- **ACTIVITY**
Give back an exact copy of the lines in the records below, from the line that has "ATOM 57 C CA" through the line that has "ATOM 68 C CA . ASP", and nothing besides.

[Items from a data source]
+--

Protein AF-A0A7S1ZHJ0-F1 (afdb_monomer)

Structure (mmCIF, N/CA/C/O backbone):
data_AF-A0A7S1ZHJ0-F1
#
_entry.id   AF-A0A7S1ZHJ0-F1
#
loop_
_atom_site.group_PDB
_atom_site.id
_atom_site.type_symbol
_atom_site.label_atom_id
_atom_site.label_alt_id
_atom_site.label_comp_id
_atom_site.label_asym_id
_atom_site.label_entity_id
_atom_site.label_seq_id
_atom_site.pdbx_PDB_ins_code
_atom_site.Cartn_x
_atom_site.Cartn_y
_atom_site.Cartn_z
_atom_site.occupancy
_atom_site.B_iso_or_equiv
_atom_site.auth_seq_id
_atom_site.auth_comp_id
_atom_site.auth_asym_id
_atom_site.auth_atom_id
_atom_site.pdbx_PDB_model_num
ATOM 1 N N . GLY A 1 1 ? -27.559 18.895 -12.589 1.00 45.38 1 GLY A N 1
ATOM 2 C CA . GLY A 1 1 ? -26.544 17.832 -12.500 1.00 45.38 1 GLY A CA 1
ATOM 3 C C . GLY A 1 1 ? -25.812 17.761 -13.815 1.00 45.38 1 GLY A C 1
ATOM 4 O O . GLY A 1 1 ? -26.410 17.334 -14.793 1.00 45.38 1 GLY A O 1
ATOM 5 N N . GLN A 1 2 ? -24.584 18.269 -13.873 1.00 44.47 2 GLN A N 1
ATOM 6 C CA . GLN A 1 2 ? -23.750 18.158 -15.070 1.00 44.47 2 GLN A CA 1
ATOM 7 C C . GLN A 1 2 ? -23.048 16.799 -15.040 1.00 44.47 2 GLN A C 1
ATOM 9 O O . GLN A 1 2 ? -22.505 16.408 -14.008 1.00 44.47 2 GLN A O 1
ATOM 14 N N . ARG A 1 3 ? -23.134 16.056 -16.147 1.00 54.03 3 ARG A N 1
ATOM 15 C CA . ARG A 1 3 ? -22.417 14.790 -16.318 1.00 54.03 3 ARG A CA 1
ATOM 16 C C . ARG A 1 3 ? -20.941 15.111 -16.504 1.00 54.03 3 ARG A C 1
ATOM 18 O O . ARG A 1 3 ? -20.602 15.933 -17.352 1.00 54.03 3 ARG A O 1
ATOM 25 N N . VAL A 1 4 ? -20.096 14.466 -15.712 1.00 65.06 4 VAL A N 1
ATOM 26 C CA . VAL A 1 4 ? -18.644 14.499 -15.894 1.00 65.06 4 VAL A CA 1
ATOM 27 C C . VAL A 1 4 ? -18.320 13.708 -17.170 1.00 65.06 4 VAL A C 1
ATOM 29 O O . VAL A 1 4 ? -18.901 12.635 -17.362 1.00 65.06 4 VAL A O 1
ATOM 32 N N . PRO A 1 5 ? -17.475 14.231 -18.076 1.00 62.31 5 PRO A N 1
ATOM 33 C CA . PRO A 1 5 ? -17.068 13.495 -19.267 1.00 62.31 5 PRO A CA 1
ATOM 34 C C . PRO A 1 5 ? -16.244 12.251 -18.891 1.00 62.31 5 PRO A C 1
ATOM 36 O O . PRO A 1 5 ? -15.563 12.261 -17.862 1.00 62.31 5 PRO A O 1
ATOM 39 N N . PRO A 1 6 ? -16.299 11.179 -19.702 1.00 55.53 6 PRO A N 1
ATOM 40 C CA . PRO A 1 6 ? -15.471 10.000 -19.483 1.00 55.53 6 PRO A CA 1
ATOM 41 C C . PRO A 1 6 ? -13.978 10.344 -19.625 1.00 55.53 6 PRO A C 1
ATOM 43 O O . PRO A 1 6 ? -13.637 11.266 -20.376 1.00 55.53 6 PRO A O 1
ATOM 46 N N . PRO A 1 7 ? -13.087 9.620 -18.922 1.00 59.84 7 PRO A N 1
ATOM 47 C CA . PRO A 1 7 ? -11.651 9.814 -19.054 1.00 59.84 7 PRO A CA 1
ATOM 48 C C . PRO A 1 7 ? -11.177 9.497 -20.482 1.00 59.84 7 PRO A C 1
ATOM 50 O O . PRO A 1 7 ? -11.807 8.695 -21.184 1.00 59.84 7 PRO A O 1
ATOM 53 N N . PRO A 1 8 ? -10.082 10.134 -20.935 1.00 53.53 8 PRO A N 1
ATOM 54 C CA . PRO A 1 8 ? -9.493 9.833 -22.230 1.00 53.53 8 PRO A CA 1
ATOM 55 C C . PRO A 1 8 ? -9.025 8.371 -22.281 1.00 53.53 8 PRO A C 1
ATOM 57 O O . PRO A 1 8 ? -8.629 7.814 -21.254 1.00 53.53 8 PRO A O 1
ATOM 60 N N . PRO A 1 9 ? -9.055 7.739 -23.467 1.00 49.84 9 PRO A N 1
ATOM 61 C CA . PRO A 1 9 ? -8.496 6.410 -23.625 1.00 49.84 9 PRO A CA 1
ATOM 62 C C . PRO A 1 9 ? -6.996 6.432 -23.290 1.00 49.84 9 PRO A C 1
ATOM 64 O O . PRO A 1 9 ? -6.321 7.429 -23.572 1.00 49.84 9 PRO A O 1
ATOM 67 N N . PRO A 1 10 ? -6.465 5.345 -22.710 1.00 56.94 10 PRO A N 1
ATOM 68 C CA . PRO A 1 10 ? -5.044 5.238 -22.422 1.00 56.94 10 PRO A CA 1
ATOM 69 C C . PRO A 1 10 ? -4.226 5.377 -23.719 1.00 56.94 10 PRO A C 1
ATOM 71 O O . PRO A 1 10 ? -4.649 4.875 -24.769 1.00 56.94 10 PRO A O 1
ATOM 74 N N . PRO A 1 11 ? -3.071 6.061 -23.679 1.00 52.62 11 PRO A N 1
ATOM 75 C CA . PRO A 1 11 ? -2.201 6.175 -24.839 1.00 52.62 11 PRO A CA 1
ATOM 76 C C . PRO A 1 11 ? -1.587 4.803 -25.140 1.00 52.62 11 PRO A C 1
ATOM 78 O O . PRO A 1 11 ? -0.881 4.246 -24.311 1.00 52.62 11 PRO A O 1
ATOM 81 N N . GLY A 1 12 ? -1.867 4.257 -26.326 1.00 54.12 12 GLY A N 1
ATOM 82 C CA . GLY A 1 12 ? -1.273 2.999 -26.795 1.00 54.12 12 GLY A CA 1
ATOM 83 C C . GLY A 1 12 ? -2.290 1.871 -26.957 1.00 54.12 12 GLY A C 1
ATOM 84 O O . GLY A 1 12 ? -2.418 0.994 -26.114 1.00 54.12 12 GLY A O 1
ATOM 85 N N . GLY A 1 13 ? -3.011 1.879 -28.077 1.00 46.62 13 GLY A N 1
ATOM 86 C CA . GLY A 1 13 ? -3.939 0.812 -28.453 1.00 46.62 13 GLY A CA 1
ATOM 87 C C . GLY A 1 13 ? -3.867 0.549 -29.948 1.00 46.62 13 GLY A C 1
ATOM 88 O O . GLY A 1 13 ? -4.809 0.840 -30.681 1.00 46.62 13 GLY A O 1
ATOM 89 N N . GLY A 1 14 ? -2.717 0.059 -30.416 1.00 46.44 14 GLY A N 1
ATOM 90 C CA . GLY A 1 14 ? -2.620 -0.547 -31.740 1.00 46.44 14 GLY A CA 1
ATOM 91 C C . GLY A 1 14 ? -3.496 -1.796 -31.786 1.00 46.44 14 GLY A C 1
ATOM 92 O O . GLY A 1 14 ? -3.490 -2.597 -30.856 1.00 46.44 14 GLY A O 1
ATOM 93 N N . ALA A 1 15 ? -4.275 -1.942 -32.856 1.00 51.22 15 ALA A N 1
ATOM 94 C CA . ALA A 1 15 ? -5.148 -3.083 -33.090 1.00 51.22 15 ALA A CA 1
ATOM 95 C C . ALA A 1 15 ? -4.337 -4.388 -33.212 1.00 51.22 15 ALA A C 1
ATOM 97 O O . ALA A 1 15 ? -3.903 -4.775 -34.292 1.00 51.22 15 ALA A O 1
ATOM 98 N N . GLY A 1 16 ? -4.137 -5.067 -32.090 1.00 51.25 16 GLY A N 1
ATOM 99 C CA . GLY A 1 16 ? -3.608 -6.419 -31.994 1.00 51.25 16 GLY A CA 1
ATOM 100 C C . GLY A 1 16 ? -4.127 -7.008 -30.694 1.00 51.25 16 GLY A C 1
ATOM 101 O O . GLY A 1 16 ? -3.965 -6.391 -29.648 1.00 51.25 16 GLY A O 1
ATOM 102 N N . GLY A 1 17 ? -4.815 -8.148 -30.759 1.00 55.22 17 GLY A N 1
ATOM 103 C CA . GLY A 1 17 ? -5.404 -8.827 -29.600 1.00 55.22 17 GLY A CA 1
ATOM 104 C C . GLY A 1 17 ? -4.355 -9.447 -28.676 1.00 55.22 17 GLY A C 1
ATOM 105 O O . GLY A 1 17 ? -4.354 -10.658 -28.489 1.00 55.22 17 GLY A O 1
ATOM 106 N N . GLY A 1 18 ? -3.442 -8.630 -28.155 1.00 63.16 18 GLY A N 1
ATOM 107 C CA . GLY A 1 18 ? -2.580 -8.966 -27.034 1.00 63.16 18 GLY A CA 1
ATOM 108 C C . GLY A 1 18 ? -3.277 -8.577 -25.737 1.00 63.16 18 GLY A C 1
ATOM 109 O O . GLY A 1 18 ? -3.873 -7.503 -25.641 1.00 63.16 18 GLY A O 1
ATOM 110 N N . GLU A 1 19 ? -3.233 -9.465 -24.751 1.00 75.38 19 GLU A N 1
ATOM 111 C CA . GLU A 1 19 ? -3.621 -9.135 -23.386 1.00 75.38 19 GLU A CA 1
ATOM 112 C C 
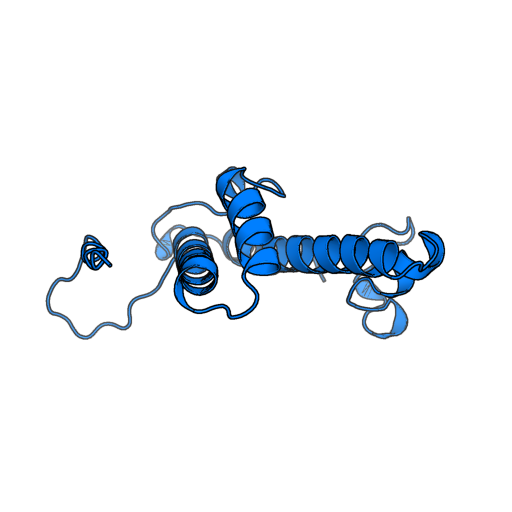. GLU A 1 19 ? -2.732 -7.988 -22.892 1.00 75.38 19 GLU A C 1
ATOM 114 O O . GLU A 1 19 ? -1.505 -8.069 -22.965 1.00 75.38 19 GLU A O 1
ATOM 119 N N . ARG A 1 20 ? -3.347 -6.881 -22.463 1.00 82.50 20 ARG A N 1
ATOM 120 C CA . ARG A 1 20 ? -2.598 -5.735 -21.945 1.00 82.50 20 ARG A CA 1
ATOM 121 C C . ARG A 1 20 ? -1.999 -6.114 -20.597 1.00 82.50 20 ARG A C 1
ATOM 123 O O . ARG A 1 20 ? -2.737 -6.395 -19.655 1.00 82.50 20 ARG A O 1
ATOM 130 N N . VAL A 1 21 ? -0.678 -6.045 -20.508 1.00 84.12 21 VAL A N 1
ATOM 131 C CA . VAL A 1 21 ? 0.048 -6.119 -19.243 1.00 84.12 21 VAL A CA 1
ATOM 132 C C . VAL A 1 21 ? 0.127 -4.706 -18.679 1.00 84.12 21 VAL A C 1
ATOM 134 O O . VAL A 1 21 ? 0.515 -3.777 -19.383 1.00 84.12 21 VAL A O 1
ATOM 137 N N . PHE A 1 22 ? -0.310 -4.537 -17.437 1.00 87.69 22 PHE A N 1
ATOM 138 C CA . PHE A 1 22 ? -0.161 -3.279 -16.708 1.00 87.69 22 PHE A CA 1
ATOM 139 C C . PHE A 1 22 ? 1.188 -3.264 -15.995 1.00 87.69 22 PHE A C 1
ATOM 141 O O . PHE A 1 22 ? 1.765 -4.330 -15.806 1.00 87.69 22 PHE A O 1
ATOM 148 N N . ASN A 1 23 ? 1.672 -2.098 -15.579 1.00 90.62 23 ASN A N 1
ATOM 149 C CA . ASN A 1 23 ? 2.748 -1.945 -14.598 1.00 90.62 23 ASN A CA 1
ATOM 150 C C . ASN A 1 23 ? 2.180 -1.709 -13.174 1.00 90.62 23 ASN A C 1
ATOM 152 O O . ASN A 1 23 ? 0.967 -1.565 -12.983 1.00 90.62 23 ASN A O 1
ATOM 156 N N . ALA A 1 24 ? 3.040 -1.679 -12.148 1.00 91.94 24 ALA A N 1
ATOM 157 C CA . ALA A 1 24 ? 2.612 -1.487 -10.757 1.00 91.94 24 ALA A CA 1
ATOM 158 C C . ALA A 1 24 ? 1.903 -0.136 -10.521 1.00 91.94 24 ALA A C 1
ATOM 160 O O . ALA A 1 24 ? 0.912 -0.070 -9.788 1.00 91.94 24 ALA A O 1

+--

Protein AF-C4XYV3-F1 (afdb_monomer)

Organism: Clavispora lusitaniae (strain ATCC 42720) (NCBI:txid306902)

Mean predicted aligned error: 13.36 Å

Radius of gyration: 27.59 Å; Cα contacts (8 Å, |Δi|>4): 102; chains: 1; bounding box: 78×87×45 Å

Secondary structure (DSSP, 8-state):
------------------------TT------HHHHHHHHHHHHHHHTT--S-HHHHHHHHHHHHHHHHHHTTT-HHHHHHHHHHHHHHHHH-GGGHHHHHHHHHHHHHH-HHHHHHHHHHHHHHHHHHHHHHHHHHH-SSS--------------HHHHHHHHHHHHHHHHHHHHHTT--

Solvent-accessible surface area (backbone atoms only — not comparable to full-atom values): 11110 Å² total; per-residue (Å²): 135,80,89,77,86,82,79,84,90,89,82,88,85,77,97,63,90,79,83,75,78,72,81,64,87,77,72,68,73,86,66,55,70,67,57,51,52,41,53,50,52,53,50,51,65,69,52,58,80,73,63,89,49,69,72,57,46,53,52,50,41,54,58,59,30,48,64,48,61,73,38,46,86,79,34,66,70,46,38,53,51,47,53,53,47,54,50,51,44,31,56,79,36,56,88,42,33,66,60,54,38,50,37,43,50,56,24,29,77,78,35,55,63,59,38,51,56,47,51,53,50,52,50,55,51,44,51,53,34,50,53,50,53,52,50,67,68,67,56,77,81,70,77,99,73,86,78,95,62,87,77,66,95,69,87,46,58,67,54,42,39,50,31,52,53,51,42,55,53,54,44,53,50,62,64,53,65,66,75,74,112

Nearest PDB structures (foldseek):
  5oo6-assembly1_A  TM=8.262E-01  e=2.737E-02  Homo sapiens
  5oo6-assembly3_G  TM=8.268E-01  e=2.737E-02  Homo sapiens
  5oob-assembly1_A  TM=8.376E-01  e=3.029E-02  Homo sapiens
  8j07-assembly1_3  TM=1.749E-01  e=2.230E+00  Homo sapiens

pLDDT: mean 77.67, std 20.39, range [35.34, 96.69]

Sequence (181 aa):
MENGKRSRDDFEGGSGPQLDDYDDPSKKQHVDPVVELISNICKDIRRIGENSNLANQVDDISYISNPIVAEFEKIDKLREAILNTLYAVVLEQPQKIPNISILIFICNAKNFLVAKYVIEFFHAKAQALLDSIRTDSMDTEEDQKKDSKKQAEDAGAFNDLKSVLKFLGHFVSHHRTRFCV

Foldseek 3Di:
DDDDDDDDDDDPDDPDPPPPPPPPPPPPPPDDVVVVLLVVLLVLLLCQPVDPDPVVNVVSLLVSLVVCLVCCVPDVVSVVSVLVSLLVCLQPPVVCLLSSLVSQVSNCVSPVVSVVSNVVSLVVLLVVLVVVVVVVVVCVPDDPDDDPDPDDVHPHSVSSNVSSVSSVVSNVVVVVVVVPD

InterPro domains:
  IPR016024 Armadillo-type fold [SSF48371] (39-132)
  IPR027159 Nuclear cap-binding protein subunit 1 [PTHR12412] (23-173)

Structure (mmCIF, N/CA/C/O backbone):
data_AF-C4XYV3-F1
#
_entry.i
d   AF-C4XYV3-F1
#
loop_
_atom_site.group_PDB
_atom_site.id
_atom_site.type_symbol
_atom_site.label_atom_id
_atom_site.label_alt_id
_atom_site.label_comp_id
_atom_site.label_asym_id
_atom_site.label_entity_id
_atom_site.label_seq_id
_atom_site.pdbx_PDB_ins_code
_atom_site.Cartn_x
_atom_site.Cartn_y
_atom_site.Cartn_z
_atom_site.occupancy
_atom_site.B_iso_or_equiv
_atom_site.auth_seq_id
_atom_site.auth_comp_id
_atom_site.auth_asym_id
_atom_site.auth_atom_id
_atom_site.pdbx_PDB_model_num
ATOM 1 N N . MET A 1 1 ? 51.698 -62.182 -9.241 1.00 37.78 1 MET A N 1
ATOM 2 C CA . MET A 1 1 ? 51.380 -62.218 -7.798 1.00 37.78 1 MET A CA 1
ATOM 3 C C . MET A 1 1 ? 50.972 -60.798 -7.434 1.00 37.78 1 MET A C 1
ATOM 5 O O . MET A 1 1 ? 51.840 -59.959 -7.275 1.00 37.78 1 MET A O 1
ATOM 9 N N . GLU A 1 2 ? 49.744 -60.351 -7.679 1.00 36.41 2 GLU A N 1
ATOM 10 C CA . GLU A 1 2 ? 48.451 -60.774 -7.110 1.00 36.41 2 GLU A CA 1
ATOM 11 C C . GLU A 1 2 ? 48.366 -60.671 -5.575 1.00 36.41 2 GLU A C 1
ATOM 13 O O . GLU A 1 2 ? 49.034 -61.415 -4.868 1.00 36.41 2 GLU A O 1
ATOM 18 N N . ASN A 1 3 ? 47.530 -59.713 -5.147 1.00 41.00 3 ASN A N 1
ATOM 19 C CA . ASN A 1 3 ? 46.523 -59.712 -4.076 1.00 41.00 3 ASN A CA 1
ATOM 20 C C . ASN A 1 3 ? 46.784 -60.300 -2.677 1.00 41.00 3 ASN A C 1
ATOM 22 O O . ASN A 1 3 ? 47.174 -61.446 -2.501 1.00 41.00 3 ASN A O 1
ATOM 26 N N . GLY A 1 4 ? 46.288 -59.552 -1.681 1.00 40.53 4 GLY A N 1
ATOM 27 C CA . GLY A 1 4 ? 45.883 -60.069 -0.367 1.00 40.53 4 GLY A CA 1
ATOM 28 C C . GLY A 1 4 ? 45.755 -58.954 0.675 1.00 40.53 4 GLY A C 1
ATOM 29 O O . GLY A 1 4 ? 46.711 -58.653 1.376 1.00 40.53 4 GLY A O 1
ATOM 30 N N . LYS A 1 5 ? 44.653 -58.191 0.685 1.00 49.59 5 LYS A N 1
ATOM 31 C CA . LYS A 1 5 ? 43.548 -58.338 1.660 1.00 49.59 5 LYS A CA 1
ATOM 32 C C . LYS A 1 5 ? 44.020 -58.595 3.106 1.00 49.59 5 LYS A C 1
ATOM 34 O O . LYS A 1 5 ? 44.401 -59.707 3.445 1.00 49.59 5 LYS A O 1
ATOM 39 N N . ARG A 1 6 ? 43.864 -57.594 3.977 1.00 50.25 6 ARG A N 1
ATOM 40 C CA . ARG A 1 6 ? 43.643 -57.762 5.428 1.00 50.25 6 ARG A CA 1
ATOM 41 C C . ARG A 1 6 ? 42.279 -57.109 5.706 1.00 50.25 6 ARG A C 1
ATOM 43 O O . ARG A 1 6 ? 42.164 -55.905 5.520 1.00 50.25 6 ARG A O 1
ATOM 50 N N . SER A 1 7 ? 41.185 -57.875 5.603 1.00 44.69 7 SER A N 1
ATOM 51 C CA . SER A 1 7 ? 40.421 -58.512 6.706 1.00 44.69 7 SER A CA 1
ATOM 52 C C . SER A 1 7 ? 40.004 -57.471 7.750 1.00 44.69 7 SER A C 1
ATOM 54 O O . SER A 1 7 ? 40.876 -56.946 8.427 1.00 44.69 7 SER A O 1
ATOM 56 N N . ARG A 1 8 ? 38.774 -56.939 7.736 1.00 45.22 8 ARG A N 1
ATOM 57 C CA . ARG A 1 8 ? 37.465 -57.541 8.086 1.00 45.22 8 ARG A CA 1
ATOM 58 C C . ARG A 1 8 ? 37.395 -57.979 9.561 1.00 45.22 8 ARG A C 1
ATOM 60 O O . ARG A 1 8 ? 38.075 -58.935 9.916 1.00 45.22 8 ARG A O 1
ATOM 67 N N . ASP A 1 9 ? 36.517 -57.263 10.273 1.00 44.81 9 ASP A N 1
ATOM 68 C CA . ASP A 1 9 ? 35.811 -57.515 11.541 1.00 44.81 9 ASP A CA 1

+--

- **TASK RESULT**
ATOM 57 C CA . ARG A 1 8 ? 37.465 -57.541 8.086 1.00 45.22 8 ARG A CA 1
ATOM 58 C C . ARG A 1 8 ? 37.395 -57.979 9.561 1.00 45.22 8 ARG A C 1
ATOM 60 O O . ARG A 1 8 ? 38.075 -58.935 9.916 1.00 45.22 8 ARG A O 1
ATOM 67 N N . ASP A 1 9 ? 36.517 -57.263 10.273 1.00 44.81 9 ASP A N 1
ATOM 68 C CA . ASP A 1 9 ? 35.811 -57.515 11.541 1.00 44.81 9 ASP A CA 1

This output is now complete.